> WHAT IS EXPECTED:
When you reach the line containing "ATOM 93 C CA" in the data below, begin returning lines exactly as written, and stop once the line containing "ATOM 112 N N" has been returned.

[Opening EXERCISE INPUTS section]

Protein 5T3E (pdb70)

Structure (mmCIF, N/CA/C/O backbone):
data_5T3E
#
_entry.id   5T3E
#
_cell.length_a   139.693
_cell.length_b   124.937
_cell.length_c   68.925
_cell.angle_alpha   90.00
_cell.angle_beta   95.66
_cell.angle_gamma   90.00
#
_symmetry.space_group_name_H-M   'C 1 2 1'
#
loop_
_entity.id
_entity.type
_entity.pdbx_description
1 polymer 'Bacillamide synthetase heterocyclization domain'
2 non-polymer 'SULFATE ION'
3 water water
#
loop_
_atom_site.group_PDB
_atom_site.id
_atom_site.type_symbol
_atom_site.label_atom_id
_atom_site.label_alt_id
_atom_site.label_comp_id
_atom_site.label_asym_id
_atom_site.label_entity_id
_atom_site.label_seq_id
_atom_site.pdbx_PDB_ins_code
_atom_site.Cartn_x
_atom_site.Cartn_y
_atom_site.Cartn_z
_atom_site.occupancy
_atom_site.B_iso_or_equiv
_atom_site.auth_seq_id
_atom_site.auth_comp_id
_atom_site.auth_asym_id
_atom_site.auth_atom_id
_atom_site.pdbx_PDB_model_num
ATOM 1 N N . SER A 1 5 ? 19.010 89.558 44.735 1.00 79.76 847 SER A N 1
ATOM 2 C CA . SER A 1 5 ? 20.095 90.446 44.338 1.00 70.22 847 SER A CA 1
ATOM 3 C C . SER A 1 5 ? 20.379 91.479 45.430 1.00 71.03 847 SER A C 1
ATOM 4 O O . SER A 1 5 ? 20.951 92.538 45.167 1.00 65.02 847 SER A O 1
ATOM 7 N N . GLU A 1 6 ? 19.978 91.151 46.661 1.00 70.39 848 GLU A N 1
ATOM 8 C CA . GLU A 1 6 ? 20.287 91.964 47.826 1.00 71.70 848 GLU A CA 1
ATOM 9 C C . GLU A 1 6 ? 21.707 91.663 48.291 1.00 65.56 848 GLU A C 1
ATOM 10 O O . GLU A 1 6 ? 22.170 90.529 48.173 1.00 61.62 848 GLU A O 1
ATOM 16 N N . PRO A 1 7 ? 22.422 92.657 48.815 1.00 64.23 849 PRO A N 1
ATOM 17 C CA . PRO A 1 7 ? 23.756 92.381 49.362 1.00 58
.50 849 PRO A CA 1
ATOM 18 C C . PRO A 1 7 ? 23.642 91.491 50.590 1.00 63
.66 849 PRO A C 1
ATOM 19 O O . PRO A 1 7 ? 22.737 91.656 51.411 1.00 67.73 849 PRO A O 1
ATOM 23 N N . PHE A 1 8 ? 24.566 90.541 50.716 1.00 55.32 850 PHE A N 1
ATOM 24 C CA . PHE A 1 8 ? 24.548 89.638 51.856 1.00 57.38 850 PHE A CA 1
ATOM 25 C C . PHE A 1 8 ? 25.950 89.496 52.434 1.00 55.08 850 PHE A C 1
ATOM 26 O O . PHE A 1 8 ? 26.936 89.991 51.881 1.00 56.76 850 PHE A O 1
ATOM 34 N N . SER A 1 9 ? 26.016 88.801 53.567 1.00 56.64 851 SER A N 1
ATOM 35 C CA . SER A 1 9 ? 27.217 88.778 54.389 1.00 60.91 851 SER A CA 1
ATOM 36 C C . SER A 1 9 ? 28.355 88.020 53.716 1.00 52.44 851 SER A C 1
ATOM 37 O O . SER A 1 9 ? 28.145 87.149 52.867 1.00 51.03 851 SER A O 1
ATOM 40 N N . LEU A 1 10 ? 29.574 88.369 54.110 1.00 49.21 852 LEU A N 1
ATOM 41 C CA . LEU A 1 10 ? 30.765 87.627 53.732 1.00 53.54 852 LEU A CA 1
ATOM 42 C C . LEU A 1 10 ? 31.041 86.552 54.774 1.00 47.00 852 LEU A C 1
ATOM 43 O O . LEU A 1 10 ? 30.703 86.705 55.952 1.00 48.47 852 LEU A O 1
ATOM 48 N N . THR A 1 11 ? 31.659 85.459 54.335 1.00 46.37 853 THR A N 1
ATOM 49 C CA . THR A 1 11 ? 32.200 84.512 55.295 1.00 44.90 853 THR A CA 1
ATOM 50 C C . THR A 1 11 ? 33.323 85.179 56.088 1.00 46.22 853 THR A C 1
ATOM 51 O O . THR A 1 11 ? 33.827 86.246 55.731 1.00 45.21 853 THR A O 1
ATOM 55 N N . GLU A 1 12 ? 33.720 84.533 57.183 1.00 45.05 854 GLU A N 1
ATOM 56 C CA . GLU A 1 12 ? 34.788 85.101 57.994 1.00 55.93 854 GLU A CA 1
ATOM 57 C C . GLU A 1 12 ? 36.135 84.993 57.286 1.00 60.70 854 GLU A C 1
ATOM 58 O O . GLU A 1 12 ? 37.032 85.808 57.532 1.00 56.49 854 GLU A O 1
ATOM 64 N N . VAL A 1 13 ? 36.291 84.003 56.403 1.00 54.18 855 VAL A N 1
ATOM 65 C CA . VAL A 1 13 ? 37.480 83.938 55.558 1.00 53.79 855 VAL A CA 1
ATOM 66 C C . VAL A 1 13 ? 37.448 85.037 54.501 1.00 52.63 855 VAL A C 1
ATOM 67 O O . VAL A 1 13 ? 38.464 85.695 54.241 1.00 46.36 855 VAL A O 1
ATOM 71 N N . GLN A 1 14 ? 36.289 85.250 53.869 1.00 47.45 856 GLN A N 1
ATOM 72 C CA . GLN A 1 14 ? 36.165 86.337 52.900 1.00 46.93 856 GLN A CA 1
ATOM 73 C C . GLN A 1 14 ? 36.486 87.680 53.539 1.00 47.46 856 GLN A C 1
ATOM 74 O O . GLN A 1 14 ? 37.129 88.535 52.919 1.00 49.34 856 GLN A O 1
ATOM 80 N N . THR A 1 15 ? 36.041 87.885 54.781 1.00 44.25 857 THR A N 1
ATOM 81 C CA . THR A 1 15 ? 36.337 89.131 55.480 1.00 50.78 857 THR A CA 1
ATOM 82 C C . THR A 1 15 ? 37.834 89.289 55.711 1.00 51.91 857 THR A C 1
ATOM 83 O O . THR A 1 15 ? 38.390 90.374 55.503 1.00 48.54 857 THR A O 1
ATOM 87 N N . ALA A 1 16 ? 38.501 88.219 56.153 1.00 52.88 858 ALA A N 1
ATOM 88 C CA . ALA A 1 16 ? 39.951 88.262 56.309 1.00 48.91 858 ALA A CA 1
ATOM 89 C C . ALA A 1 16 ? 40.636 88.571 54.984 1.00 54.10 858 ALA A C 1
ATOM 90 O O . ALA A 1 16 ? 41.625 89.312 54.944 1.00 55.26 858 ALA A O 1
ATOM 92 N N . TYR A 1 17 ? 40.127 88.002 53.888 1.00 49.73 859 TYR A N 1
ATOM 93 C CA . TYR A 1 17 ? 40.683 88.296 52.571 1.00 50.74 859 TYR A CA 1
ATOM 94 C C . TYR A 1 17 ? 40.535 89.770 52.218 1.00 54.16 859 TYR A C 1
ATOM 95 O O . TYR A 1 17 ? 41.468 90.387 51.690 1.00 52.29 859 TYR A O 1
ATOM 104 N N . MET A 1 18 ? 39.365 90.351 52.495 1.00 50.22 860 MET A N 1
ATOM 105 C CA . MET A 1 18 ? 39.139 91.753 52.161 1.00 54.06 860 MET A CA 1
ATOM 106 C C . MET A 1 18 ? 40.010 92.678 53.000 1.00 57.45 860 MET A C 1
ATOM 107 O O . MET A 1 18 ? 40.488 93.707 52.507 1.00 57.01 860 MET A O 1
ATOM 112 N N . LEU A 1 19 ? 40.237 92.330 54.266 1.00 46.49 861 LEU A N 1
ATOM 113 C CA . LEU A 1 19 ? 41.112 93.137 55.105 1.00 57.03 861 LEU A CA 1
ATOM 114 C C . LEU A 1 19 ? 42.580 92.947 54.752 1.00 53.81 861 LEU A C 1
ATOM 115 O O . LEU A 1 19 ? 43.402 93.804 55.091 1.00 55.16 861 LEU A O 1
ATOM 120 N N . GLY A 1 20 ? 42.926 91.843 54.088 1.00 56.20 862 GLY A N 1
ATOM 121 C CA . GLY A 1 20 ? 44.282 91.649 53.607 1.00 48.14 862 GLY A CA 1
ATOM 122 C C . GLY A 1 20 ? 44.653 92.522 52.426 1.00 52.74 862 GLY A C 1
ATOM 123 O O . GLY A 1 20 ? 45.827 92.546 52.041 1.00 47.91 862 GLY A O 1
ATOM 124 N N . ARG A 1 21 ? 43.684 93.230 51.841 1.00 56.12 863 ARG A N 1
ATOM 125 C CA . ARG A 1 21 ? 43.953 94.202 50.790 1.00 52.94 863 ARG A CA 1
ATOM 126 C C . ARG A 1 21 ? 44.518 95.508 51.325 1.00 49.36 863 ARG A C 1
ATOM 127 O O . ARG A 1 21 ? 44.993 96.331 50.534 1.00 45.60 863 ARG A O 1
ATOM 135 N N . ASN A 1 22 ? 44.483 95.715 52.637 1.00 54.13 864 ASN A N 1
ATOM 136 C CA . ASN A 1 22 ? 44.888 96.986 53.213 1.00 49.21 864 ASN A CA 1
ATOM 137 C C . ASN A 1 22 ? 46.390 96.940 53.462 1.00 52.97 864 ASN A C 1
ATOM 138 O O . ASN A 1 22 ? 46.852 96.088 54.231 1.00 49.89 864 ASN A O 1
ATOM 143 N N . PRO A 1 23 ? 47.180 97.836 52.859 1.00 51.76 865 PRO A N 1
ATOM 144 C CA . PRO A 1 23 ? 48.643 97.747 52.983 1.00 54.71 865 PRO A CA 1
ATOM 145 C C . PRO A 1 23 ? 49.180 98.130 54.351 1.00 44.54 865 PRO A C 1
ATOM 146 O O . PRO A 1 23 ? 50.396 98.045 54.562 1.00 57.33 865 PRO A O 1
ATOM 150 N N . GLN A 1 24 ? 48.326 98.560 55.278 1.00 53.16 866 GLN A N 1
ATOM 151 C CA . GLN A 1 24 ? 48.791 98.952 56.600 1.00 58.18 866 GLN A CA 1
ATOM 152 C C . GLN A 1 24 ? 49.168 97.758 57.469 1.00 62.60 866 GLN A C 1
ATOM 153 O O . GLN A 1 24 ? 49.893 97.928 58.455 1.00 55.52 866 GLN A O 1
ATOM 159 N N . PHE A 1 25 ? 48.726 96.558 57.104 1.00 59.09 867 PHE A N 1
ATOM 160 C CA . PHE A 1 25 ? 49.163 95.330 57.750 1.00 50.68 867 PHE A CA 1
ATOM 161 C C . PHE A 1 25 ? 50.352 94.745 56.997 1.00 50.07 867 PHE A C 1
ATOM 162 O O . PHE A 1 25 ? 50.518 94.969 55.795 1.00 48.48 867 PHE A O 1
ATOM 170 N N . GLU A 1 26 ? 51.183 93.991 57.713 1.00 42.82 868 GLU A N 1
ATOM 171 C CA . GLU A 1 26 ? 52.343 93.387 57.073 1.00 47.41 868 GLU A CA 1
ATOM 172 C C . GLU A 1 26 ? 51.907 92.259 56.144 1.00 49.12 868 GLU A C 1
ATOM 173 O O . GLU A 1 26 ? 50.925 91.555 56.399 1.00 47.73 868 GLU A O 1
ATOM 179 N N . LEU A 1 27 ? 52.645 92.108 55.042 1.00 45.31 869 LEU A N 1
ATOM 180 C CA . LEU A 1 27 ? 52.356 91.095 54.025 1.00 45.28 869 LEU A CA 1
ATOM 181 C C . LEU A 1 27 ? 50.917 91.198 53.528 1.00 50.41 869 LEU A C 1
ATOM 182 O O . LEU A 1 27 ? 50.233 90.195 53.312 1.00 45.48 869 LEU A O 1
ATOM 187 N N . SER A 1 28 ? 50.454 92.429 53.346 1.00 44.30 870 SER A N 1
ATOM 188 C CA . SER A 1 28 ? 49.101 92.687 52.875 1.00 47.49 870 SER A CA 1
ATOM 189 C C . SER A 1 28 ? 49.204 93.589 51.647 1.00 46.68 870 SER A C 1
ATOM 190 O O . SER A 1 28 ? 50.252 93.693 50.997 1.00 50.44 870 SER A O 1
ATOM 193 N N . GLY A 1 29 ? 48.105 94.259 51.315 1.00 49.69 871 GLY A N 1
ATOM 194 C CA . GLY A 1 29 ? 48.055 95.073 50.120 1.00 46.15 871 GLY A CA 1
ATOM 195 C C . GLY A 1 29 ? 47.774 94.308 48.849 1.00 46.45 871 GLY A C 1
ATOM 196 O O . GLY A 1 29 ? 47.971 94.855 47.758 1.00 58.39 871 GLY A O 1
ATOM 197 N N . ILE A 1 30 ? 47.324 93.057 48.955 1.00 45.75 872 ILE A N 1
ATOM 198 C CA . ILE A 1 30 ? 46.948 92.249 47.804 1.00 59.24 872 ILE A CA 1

[Closing EXERCISE INPUTS section]

> RESPONSE FOR THIS EXERCISE:
ATOM 93 C CA . TYR A 1 17 ? 40.683 88.296 52.571 1.00 50.74 859 TYR A CA 1
ATOM 94 C C . TYR A 1 17 ? 40.535 89.770 52.218 1.00 54.16 859 TYR A C 1
ATOM 95 O O . TYR A 1 17 ? 41.468 90.387 51.690 1.00 52.29 859 TYR A O 1
ATOM 104 N N . MET A 1 18 ? 39.365 90.351 52.495 1.00 50.22 860 MET A N 1
ATOM 105 C CA . MET A 1 18 ? 39.139 91.753 52.161 1.00 54.06 860 MET A CA 1
ATOM 106 C C . MET A 1 18 ? 40.010 92.678 53.000 1.00 57.45 860 MET A C 1
ATOM 107 O O . MET A 1 18 ? 40.488 93.707 52.507 1.00 57.01 860 MET A O 1
ATOM 112 N N . LEU A 1 19 ? 40.237 92.330 54.266 1.00 46.49 861 LEU A N 1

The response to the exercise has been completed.